Cisco (and other network vendors) have created a clever solution for this problem. spanning-tree portfast disables STP on a port; so ports are always in a forwarding state.

Unfortunately, spanning-tree portfast leaves your network at risk from a user inadvertently connecting a single cable to two ports — creating a network loop that cannot be detected that can potentially eat up all the CPU processing on the switch. Cisco (and other network vendors) have come up with a solution for this too. spanning-­tree portfast bpduguard will automatically disable a port if a single BPDU frame is detected. This is not an intelligent protocol, so do NOT use spanning-tree portfast bpduguard on any switch uplinks as it will definitely shut those down as soon as it receives the first BPDU frame.

Usually when a port is shutdown, the user (or network administrator) will see the problem and resolve it. But if the port remains disabled, it requires an administrator to manually bring the port online. Cisco decided this is too much work for us network administrators, so they defined the errdisable recovery cause bpduguard command — this brings the port back online after 5 minutes (by default). If the loop still exists, it will be detected and the port will go offline again

Advanced Configurations

All of the below configurations are discussed in detail in the Cisco documentation on STP, but I will review them in brief.

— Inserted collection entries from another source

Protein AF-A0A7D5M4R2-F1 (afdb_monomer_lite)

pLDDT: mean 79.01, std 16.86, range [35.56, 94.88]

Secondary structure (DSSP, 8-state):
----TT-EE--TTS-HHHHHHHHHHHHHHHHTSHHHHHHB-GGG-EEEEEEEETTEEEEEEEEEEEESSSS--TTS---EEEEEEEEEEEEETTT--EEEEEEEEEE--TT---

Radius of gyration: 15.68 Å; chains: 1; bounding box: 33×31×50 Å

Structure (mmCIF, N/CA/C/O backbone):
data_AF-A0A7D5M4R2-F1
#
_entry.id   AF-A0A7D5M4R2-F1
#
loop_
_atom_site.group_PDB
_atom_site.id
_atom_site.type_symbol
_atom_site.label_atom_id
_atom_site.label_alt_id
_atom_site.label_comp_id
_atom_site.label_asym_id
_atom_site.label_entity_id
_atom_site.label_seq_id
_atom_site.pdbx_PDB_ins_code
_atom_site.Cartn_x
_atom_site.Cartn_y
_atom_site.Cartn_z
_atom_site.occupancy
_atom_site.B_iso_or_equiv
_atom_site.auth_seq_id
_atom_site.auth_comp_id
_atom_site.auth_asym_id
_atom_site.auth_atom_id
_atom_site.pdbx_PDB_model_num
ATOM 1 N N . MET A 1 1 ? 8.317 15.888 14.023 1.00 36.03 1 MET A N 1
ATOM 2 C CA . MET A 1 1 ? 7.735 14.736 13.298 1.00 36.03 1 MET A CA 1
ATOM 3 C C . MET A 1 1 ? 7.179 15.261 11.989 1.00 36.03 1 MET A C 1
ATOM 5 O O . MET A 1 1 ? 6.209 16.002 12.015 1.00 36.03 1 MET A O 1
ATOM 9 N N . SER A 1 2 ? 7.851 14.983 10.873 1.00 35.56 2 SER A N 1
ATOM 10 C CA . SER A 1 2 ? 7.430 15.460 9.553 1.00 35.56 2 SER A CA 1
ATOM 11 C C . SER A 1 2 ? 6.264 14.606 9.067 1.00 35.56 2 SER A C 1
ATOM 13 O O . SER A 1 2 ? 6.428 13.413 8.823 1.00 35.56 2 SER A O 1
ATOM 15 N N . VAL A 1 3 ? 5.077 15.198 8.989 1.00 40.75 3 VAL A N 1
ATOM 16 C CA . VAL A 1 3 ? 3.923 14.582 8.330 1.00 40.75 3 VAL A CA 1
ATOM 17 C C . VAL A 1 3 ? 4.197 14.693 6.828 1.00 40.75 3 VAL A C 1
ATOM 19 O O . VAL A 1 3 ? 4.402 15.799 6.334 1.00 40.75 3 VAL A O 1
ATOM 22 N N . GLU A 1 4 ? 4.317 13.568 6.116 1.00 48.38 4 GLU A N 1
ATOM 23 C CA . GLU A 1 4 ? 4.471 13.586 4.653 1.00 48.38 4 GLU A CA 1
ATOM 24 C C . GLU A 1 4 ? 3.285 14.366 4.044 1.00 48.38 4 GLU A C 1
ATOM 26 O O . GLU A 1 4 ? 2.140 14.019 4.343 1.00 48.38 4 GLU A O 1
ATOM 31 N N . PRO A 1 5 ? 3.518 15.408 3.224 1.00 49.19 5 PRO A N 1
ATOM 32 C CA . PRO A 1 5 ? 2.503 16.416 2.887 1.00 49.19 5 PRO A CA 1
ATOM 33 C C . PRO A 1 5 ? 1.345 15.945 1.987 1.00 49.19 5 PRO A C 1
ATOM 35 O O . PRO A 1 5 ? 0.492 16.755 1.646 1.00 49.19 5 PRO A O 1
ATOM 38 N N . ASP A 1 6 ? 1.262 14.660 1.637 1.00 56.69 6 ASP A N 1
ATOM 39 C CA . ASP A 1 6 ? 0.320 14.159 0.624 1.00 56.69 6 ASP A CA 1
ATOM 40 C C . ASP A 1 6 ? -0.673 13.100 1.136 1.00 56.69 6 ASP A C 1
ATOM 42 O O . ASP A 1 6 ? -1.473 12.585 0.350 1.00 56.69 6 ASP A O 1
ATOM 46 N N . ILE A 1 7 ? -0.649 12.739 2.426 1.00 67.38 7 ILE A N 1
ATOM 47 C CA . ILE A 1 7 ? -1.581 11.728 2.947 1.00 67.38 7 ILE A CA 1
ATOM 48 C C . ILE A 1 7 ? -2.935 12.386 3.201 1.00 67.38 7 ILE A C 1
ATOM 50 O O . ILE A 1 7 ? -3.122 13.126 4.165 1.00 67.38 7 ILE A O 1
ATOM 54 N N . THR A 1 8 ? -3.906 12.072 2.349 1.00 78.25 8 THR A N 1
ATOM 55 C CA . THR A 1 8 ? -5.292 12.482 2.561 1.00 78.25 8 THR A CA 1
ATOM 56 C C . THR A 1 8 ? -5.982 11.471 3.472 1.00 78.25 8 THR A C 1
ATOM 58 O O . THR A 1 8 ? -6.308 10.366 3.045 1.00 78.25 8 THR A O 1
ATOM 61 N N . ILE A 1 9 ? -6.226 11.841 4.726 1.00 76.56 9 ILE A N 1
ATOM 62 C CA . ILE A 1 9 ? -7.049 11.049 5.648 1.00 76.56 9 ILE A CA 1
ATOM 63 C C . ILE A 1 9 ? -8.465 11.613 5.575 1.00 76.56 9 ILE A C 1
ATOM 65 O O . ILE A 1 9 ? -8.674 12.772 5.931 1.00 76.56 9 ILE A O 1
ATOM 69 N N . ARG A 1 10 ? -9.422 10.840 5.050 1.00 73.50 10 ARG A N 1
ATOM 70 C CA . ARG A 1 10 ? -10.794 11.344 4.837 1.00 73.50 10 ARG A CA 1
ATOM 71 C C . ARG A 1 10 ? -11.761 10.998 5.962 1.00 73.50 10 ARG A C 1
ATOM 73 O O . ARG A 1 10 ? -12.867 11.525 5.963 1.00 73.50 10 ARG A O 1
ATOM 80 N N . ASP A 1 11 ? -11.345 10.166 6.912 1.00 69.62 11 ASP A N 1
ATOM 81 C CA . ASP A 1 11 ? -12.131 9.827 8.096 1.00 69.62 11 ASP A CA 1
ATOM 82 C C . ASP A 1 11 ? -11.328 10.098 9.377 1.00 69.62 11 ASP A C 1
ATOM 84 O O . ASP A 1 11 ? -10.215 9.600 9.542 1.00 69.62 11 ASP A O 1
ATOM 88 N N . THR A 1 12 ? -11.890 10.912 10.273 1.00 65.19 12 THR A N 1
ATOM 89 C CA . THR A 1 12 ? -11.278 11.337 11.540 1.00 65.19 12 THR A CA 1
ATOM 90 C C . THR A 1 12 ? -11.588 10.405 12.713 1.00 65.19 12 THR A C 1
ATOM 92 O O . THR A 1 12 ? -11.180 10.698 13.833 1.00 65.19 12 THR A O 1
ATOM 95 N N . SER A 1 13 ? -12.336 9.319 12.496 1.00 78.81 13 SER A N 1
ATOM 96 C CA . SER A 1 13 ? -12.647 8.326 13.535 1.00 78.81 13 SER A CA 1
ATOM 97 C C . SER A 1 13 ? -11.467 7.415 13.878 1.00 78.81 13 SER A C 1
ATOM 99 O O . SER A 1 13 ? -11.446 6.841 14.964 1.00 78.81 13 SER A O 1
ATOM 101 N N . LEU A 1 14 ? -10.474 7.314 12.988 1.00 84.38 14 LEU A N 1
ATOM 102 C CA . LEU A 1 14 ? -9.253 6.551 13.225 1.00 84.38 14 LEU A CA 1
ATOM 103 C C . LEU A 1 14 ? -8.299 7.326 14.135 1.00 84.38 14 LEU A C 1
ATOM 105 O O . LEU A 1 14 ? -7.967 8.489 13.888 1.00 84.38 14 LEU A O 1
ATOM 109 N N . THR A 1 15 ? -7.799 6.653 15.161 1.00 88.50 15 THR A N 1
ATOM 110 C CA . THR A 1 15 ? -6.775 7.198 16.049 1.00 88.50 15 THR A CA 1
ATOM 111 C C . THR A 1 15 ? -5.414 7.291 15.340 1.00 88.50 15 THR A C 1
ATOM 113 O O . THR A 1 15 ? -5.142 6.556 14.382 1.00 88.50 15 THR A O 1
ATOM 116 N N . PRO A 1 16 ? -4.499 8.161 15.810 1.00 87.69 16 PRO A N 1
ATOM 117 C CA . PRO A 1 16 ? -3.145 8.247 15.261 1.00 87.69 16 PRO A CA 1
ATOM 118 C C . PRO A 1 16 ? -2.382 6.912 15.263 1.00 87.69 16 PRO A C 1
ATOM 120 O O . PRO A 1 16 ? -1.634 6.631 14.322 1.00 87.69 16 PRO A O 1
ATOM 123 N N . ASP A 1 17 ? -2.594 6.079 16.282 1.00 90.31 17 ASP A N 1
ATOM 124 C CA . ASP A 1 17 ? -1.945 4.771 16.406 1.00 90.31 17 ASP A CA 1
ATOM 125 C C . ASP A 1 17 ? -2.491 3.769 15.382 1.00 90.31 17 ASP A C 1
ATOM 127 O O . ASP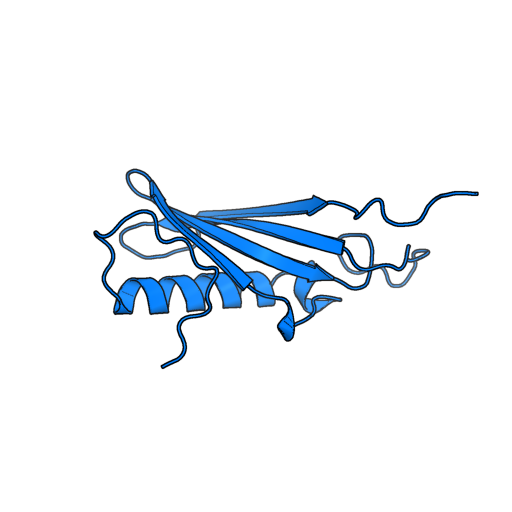 A 1 17 ? -1.722 3.040 14.749 1.00 90.31 17 ASP A O 1
ATOM 131 N N . GLU A 1 18 ? -3.802 3.779 15.136 1.00 90.44 18 GLU A N 1
ATOM 132 C CA . GLU A 1 18 ? -4.419 2.967 14.084 1.00 90.44 18 GLU A CA 1
ATOM 133 C C . GLU A 1 18 ? -3.930 3.394 12.702 1.00 90.44 18 GLU A C 1
ATOM 135 O O . GLU A 1 18 ? -3.528 2.548 11.906 1.00 90.44 18 GLU A O 1
ATOM 140 N N . ILE A 1 19 ? -3.862 4.701 12.431 1.00 89.38 19 ILE A N 1
ATOM 141 C CA . ILE A 1 19 ? -3.293 5.238 11.186 1.00 89.38 19 ILE A CA 1
ATOM 142 C C . ILE A 1 19 ? -1.847 4.757 11.002 1.00 89.38 19 ILE A C 1
ATOM 144 O O . ILE A 1 19 ? -1.460 4.340 9.904 1.00 89.38 19 ILE A O 1
ATOM 148 N N . HIS A 1 20 ? -1.042 4.776 12.069 1.00 90.50 20 HIS A N 1
ATOM 149 C CA . HIS A 1 20 ? 0.328 4.273 12.031 1.00 90.50 20 HIS A CA 1
ATOM 150 C C . HIS A 1 20 ? 0.368 2.776 11.700 1.00 90.50 20 HIS A C 1
ATOM 152 O O . HIS A 1 20 ? 1.131 2.369 10.819 1.00 90.50 20 HIS A O 1
ATOM 158 N N . LYS A 1 21 ? -0.467 1.970 12.363 1.00 91.62 21 LYS A N 1
ATOM 159 C CA . LYS A 1 21 ? -0.569 0.521 12.154 1.00 91.62 21 LYS A CA 1
ATOM 160 C C . LYS A 1 21 ? -1.011 0.178 10.730 1.00 91.62 21 LYS A C 1
ATOM 162 O O . LYS A 1 21 ? -0.338 -0.602 10.058 1.00 91.62 21 LYS A O 1
ATOM 167 N N . ILE A 1 22 ? -2.079 0.808 10.242 1.00 92.44 22 ILE A N 1
ATOM 168 C CA . ILE A 1 22 ? -2.615 0.644 8.882 1.00 92.44 22 ILE A CA 1
ATOM 169 C C . ILE A 1 22 ? -1.536 0.948 7.846 1.00 92.44 22 ILE A C 1
ATOM 171 O O . ILE A 1 22 ? -1.323 0.174 6.914 1.00 92.44 22 ILE A O 1
ATOM 175 N N . ARG A 1 23 ? -0.809 2.057 8.023 1.00 91.94 23 ARG A N 1
ATOM 176 C CA . ARG A 1 23 ? 0.288 2.436 7.131 1.00 91.94 23 ARG A CA 1
ATOM 177 C C . ARG A 1 23 ? 1.388 1.375 7.096 1.00 91.94 23 ARG A C 1
ATOM 179 O O . ARG A 1 23 ? 1.883 1.081 6.009 1.00 91.94 23 ARG A O 1
ATOM 186 N N . SER A 1 24 ? 1.776 0.827 8.247 1.00 93.38 24 SER A N 1
ATOM 187 C CA . SER A 1 24 ? 2.804 -0.217 8.326 1.00 93.38 24 SER A CA 1
ATOM 188 C C . SER A 1 24 ? 2.359 -1.493 7.610 1.00 93.38 24 SER A C 1
ATOM 190 O O . SER A 1 24 ? 3.068 -1.947 6.714 1.00 93.38 24 SER A O 1
ATOM 192 N N . ILE A 1 25 ? 1.149 -1.986 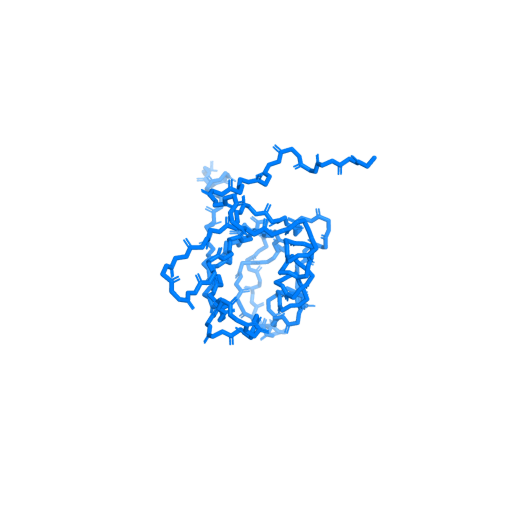7.899 1.00 94.19 25 ILE A N 1
ATOM 193 C CA . ILE A 1 25 ? 0.559 -3.171 7.248 1.00 94.19 25 ILE A CA 1
ATOM 194 C C . ILE A 1 25 ? 0.487 -2.980 5.730 1.00 94.19 25 ILE A C 1
ATOM 196 O O . ILE A 1 25 ? 0.909 -3.839 4.954 1.00 94.19 25 ILE A O 1
ATOM 200 N N . ALA A 1 26 ? -0.022 -1.830 5.286 1.00 93.12 26 ALA A N 1
ATOM 201 C CA . ALA A 1 26 ? -0.206 -1.556 3.872 1.00 93.12 26 ALA A CA 1
ATOM 202 C C . ALA A 1 26 ? 1.131 -1.461 3.120 1.00 93.12 26 ALA A C 1
ATOM 204 O O . ALA A 1 26 ? 1.274 -2.047 2.044 1.00 93.12 26 ALA A O 1
ATOM 205 N N . LYS A 1 27 ? 2.129 -0.765 3.689 1.00 93.44 27 LYS A N 1
ATOM 206 C CA . LYS A 1 27 ? 3.470 -0.674 3.091 1.00 93.44 27 LYS A CA 1
ATOM 207 C C . LYS A 1 27 ? 4.153 -2.039 3.051 1.00 93.44 27 LYS A C 1
ATOM 209 O O . LYS A 1 27 ? 4.698 -2.393 2.010 1.00 93.44 27 LYS A O 1
ATOM 214 N N . GLU A 1 28 ? 4.105 -2.809 4.134 1.00 94.31 28 GLU A N 1
ATOM 215 C CA . GLU A 1 28 ? 4.697 -4.149 4.197 1.00 94.31 28 GLU A CA 1
ATOM 216 C C . GLU A 1 28 ? 4.061 -5.099 3.177 1.00 94.31 28 GLU A C 1
ATOM 218 O O . GLU A 1 28 ? 4.765 -5.764 2.418 1.00 94.31 28 GLU A O 1
ATOM 223 N N . SER A 1 29 ? 2.731 -5.090 3.064 1.00 92.94 29 SER A N 1
ATOM 224 C CA . SER A 1 29 ? 2.029 -5.878 2.052 1.00 92.94 29 SER A CA 1
ATOM 225 C C . SER A 1 29 ? 2.501 -5.529 0.637 1.00 92.94 29 SER A C 1
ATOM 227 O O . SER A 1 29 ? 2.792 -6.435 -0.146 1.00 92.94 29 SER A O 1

Bpdufilter is an alternative to bpduguard. Like bpduguard it watches for incoming BPDU frames, but in addition it filters outbound BPDU frames (less traffic for hosts which discard these frames anyway), and if a BPDU frame is received on this port (a switching loop is created) then the port loses its portfast status and STP starts to monitor the port. There is some risk here in the event of a user looping two ports at their own desk, as the loop would not be detected.

Uplinkfast allows the network administrator to define redundant switch uplinks so they skip the Listening and Learning state in the event of a link failure. This allows the network to converge faster (Cisco says about 5 seconds) than it would have done otherwise.

Backbonefast allows switch backbone interfaces to detect and resolve indirect link failures faster than the normal STP timeouts would allow. Essentially, it allows a switch to detect a network link failure on a neighboring switch, and update its own topology very quickly.

Rootguard prevents a particular port from becoming a root port. This prevents a new switch connected to the edge of the network from becoming a root switch. Recall that the network administrator spends a lot of effort design the STP topology so the root switch is in a logical location — usually the core.

Loopguard detects a unidirectional link (usually a wiring fault) and moves the interface to the Listening state. This prevents STP calculation failures and neighboring switches will make incorrect assumptions about the network topology. There is another Layer 2 solution to this problem as well called udld which may provide more interoperability and flexibility than loopguard; Cisco has documentation on udld and loopguard here.

Rapid STP

Cisco has a white paper describing RSTP; the document is very concise and explains the differences between RSTP and STP quite clearly.

In short RSTP brings in the features of uplinkfast and backbonefast, (which were Cisco proprietary features in STP), updates the algorithm so that topology detection cascades across the network, instead of the slow plodding detection of STP, and finally it updates the timers so that convergence happens much faster.